GTFS Data Quality: What it is, why it matters

Think back to a time when someone gave you good directions. Why were they so easy to understand? They likely predicted your small decisions, and offered hints to reassure yourself you were on the right track.

How did it feel to follow those directions? Were you confident and calm? Were your needs anticipated? Did it make you want to repeat the process?

Or maybe those directions were so clear, so intuitive, and so easy to hold in your mind that you forgot you were being led altogether. These are the best kinds of instructions, and form the kind of experience that California's transit riders deserve.

What is transit data?

Transit providers invest significant resources into describing their networks with maps, schedules, and signs. They use numbers, names, colors, and symbols to make the network easier to understand. These are all intended to ensure that riders spend as little time as possible having to think about how to navigate their system.

Providers have a wide range of control over the information they display to riders in their own brochures, signage, and digital real estate. They have less control when they have to distill their local conventions and the nuances of their schedules into standardized General Transit Feed Specification (GTFS) data before it is displayed alongside data from other providers in formats optimized for competing reasons.

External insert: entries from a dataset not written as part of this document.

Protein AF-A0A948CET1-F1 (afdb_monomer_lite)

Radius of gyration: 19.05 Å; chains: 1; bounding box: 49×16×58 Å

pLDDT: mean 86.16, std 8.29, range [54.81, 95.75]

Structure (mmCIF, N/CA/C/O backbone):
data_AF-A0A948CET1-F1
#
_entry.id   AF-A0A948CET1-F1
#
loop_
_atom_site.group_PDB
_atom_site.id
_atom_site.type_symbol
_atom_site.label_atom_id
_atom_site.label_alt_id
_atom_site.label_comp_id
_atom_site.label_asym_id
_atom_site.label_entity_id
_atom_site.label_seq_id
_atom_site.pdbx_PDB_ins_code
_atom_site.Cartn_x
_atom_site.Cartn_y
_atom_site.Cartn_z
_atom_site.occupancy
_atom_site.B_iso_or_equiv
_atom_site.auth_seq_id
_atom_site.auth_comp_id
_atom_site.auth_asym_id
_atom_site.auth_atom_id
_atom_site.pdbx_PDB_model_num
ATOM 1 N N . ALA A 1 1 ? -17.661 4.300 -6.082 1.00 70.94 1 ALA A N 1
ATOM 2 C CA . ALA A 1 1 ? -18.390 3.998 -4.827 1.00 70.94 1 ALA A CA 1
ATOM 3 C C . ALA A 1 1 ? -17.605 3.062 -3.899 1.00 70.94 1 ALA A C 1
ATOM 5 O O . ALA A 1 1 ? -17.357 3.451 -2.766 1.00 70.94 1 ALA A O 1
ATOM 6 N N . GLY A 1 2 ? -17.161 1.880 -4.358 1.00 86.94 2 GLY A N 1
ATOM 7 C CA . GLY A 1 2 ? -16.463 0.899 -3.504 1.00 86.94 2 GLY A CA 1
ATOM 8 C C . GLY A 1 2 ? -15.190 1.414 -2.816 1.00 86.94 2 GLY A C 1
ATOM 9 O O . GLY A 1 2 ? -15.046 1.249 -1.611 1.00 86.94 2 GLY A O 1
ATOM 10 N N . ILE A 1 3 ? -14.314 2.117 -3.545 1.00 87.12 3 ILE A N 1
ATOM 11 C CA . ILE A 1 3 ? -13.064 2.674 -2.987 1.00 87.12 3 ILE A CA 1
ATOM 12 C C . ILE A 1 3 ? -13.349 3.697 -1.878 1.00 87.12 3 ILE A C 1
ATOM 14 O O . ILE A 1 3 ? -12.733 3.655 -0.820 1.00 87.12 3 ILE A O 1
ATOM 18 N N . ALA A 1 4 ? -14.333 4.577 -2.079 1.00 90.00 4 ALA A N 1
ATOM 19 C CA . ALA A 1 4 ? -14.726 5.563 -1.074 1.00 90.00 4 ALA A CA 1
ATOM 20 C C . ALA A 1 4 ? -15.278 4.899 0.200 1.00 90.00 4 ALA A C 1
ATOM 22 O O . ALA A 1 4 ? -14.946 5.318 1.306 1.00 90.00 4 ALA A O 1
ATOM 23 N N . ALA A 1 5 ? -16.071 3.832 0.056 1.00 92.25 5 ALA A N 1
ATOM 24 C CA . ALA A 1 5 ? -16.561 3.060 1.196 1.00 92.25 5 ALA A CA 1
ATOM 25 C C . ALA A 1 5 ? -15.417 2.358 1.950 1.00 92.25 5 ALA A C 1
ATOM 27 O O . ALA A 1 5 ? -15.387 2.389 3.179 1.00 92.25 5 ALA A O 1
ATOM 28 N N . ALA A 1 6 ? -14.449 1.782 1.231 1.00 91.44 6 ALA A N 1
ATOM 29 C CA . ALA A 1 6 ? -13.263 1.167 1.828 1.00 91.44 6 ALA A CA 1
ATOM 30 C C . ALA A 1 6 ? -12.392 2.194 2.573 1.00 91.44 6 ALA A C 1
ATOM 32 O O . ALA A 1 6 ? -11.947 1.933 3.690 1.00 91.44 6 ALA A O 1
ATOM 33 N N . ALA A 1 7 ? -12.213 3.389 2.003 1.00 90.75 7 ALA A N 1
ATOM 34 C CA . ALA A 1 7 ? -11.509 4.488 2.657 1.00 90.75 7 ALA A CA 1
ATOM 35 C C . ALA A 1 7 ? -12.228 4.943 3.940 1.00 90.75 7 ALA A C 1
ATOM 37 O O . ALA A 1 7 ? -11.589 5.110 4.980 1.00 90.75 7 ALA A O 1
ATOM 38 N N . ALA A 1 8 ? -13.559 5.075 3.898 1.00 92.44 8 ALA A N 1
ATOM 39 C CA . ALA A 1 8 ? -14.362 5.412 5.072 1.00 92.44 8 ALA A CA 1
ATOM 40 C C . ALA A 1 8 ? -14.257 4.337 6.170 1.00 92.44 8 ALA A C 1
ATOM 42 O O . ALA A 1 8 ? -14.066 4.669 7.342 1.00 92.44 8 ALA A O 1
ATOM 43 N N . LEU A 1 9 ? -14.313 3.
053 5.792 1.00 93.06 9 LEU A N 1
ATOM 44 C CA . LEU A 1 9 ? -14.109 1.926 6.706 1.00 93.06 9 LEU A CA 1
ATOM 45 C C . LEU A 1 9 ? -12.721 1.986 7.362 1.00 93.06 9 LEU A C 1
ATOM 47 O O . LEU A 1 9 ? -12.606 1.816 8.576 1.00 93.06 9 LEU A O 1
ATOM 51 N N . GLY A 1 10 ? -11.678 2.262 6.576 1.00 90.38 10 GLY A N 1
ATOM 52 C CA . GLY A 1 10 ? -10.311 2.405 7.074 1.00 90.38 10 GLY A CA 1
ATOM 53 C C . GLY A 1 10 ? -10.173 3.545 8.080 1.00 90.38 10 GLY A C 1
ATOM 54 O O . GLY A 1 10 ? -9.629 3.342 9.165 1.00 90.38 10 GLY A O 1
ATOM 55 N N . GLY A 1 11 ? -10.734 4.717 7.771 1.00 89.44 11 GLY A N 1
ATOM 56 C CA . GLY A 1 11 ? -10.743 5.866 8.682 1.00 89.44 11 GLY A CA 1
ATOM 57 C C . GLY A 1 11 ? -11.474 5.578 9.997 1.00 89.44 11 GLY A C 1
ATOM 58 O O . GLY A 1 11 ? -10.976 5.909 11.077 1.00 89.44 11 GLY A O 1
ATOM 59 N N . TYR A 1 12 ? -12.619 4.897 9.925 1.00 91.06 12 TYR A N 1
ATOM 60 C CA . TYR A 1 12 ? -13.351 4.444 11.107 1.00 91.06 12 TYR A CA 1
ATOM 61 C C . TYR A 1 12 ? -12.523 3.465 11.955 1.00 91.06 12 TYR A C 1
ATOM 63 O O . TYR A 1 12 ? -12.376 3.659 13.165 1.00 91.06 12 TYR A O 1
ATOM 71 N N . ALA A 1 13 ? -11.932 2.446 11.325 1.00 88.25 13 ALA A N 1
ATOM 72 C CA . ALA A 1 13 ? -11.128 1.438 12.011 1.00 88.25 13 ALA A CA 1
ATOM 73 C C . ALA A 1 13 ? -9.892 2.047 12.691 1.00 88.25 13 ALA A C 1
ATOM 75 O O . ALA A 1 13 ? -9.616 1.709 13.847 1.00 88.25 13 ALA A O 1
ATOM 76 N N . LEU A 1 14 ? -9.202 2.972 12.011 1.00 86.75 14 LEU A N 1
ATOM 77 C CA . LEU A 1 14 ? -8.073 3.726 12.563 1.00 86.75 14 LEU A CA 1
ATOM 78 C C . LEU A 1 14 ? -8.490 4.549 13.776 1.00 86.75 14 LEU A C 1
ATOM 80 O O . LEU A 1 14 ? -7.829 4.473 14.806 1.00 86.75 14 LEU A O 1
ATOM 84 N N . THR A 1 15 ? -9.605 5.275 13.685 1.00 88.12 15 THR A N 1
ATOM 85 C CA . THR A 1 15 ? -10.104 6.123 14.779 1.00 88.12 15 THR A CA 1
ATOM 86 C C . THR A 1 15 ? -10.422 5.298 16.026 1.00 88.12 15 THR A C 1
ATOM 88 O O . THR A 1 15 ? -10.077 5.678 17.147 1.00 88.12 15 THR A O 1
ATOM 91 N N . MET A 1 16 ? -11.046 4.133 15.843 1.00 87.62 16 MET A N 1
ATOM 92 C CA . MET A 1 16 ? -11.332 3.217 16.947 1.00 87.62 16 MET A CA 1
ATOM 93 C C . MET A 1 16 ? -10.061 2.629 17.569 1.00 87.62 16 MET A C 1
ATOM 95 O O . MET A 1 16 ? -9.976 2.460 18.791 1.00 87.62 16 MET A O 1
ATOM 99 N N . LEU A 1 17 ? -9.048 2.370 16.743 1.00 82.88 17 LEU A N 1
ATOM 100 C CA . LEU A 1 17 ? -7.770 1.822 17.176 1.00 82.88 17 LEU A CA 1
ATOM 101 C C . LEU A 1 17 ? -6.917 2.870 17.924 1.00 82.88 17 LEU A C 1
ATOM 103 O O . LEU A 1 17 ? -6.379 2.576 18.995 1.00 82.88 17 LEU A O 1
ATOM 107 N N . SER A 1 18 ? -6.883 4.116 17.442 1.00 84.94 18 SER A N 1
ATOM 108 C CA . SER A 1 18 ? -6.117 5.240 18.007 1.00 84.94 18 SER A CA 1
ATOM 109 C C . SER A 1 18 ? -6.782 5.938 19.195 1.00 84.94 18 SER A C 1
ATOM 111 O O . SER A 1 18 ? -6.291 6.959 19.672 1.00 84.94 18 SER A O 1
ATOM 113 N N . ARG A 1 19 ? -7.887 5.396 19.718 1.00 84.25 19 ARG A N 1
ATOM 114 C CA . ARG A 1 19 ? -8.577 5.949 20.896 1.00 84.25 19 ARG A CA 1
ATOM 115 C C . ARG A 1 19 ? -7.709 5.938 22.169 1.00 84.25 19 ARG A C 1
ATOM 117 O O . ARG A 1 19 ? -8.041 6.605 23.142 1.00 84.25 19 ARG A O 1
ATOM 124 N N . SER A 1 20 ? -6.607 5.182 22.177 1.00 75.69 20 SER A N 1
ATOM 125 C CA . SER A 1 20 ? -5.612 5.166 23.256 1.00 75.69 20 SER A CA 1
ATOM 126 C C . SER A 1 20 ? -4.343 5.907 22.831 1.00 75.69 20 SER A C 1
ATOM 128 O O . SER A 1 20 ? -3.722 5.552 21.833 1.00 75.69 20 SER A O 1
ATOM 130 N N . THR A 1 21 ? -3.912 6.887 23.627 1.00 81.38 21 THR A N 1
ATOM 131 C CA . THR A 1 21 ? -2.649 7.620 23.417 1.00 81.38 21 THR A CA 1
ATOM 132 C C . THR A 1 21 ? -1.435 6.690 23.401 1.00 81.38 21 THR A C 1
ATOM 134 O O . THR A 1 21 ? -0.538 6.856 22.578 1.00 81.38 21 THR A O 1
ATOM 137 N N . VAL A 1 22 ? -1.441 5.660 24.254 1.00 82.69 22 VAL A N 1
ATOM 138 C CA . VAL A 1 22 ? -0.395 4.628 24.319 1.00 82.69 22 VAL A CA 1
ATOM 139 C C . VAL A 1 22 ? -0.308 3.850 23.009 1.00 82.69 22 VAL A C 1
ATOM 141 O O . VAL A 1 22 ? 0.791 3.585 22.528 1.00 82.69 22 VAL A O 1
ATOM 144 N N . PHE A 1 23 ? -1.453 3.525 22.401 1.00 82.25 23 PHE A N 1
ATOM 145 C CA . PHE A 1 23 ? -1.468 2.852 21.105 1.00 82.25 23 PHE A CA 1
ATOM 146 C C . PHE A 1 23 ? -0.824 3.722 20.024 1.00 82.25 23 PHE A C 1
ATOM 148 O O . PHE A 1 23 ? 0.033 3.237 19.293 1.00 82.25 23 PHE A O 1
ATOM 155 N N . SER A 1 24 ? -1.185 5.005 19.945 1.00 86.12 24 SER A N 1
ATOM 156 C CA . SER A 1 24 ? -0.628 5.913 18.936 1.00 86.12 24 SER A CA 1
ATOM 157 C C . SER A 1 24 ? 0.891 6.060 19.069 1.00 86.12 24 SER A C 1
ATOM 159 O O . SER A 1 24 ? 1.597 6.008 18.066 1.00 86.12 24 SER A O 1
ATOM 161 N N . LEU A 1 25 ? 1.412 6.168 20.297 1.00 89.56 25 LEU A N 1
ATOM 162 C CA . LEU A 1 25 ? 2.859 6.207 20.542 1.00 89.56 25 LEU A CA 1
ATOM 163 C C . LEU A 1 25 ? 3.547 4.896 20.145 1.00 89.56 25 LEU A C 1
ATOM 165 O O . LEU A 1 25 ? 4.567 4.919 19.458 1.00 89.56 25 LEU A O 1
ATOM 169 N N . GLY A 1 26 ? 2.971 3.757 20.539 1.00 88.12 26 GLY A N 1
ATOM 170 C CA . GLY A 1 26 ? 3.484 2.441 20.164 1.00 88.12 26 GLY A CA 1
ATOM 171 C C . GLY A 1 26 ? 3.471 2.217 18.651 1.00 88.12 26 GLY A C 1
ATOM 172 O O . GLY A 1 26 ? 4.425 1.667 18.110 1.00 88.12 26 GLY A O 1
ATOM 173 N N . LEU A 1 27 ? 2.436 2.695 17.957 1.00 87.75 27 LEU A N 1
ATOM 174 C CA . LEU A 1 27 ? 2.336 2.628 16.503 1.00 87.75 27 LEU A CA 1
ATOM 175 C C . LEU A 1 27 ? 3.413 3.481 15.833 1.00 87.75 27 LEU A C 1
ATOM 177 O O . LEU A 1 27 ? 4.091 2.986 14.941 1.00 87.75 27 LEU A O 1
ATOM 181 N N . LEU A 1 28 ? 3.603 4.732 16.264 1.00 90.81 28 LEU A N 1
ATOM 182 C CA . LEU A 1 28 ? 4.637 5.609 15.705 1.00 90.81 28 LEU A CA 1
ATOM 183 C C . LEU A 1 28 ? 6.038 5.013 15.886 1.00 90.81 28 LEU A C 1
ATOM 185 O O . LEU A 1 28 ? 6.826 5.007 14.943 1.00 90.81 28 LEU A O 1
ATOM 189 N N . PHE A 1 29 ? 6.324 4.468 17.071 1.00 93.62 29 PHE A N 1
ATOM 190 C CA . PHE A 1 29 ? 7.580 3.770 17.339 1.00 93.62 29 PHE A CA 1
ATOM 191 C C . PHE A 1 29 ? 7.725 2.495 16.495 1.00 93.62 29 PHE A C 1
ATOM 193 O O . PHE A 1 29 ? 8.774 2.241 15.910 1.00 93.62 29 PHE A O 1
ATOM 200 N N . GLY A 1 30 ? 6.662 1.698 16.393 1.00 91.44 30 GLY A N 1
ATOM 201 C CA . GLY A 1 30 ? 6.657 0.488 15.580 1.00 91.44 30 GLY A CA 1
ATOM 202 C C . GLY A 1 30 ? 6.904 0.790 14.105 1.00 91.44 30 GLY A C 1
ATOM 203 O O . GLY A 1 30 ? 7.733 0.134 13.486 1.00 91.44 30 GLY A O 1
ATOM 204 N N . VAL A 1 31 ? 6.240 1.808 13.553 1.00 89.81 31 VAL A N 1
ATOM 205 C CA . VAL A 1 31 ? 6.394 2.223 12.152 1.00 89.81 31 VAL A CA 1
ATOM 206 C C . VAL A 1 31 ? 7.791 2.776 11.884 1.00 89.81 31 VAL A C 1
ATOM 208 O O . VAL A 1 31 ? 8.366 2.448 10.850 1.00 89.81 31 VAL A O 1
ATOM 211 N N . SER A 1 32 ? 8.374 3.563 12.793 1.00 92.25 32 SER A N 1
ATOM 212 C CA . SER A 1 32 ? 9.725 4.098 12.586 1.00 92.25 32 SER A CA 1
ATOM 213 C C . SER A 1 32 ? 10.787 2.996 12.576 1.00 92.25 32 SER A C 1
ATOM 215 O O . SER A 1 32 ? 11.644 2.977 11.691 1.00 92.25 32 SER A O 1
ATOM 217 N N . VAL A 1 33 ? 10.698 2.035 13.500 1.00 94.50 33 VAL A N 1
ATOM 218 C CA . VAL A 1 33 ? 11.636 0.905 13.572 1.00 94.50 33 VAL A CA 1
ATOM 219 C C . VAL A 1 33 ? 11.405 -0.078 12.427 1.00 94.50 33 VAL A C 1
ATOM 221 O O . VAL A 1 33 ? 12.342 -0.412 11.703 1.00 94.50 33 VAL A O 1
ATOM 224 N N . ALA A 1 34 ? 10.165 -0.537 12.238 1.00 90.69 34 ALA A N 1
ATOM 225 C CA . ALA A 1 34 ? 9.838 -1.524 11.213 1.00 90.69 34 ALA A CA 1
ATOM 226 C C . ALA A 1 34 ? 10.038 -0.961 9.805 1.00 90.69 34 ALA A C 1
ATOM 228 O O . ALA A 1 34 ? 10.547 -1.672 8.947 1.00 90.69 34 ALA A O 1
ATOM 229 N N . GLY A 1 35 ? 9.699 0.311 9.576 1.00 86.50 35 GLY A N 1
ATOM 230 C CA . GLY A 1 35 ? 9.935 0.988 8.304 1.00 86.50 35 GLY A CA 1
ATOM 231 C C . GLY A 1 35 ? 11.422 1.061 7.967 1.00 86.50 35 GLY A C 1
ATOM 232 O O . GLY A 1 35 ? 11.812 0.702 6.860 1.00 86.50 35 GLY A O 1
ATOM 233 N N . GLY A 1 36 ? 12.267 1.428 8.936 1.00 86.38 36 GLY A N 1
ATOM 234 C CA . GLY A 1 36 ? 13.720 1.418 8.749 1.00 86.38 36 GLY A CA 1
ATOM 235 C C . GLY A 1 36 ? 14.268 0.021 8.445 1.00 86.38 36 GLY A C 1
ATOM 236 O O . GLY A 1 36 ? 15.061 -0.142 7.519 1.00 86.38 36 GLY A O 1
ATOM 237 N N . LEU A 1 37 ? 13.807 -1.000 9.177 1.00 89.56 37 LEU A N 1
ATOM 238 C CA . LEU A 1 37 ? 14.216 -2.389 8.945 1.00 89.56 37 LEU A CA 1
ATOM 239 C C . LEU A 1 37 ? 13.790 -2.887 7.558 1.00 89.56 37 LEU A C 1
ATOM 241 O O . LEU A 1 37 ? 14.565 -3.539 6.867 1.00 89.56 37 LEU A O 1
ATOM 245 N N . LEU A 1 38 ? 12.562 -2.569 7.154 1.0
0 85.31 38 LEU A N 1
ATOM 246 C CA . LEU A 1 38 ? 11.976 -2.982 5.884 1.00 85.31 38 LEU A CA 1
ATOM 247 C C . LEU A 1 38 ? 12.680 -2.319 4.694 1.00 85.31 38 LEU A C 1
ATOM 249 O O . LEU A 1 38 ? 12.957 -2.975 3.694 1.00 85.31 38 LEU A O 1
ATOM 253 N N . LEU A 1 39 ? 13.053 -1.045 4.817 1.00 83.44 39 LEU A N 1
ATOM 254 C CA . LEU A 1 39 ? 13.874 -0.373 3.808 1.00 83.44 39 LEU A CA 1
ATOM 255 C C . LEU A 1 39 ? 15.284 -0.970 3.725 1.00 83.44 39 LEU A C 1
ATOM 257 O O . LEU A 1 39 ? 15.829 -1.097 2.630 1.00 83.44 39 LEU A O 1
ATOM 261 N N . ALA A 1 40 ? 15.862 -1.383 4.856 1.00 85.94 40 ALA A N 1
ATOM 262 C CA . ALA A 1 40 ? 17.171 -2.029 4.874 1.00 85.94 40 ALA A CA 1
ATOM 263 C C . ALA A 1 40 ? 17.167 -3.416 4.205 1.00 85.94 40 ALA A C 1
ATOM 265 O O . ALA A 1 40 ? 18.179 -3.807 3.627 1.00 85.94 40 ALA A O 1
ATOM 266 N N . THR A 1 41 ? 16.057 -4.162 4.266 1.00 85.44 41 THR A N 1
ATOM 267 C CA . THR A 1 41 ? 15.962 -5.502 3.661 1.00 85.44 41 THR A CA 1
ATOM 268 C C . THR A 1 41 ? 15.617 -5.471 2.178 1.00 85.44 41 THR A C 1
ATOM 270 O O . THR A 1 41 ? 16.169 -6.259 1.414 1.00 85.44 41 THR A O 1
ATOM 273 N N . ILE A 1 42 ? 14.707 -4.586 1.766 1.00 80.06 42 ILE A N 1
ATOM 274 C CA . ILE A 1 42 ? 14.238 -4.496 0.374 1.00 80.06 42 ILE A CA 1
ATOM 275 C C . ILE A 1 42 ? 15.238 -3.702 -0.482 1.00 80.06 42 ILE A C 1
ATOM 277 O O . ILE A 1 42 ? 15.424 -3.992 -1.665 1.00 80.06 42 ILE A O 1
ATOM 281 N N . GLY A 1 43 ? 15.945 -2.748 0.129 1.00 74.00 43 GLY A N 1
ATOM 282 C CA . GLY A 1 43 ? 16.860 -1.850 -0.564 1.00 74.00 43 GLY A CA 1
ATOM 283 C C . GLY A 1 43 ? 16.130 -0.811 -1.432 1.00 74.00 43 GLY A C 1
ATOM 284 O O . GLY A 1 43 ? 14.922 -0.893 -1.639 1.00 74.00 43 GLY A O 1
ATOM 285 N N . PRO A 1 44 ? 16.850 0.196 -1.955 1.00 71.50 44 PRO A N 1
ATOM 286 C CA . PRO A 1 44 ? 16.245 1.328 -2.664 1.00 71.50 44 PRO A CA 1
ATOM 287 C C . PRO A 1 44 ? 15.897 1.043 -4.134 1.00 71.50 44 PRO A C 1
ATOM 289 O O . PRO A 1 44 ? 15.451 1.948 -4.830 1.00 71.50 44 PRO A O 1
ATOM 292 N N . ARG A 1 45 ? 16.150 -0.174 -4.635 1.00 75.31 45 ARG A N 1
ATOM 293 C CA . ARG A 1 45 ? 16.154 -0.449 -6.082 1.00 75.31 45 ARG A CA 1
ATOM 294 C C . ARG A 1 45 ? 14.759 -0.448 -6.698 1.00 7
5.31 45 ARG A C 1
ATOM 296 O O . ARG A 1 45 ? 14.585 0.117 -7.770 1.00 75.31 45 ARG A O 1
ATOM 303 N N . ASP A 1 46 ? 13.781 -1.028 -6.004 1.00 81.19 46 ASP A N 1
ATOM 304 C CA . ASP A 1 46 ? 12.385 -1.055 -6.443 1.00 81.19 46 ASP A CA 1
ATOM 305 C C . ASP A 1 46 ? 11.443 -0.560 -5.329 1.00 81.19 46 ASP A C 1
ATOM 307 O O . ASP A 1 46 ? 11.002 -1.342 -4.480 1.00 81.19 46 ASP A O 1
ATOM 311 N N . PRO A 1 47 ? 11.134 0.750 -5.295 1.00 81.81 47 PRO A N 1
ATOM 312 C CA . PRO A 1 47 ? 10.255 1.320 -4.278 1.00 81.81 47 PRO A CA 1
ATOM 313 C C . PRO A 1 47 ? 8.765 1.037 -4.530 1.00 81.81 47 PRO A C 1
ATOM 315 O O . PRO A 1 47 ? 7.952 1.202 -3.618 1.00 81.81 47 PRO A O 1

What makes transit data good?

How should transit providers evaluate the quality of their GTFS data? Consider both completeness and accuracy.

Completeness.If a region has several transit providers, and all but one produces GTFS data, that provider's operations will be invisible to people planning trips with online tools. This frustrates riders ("why can't I get there easily?"), the provider ("why aren't people riding our bus?"), and the region ("why are so many people driving when we have a perfectly good bus network?").

Missing details matter, too. For example, transit riders with disabilities rely on accessibility information when planning trips. The GTFS-Pathways extension provides essential information about accessibility of multi-level transit stations. Without providing this data, transit providers cannot equitably serve all riders.

Accuracy. It's not enough to simply publish information – it has to match what the rider sees and experiences. Data becomes inaccurate very easily as schedules change, detours happen, and drivers call out sick. There are few transit experiences more frustrating than waiting for a bus that isn't going to arrive.

Even subtle variations can make a big difference for a transit rider. If a trip planning app recommends taking the bus route "3N" but the route indicator on the bus says "3 Northbound" or "3 to City Center," the rider will question if this is the correct bus. Before they know it, the bus has left.

Optimizing your data

Since 2018, on behalf of DRMT, Cal-ITP has worked closely with service providers, trip planning applications, and transit riders to understand the many reasons data quality can become diminished and why it matters. This extensive knowledge base informed Caltrans' publication of California's Minimum GTFS Guidelines in the summer of 2020. These Guidelines include a ten-point Data Process Checklist that any transit provider can use to identify gaps in their data completeness and accuracy.

These Guidelines are part of DRMT's ongoing development of a Transit Data Quality Toolkit. The Toolkit includes technical support, grants, demonstration projects, and more to address the specific challenges transit providers face regarding GTFS completeness and accuracy.

DRMT invites any California transit provider to begin understanding and improving their GTFS data quality by first emailing gtfsrt@dot.ca.gov to request their GTFS data assessment. While discussing the results, providers can work with Caltrans to define a Transit Data Improvement Strategy that will close these gaps support and improve both the completeness and accuracy of transit data.

Accessible and equitable transit requires data that is complete and accurate, and DRMT looks forward to supporting California transit providers to deliver the highest-quality experience to their riders.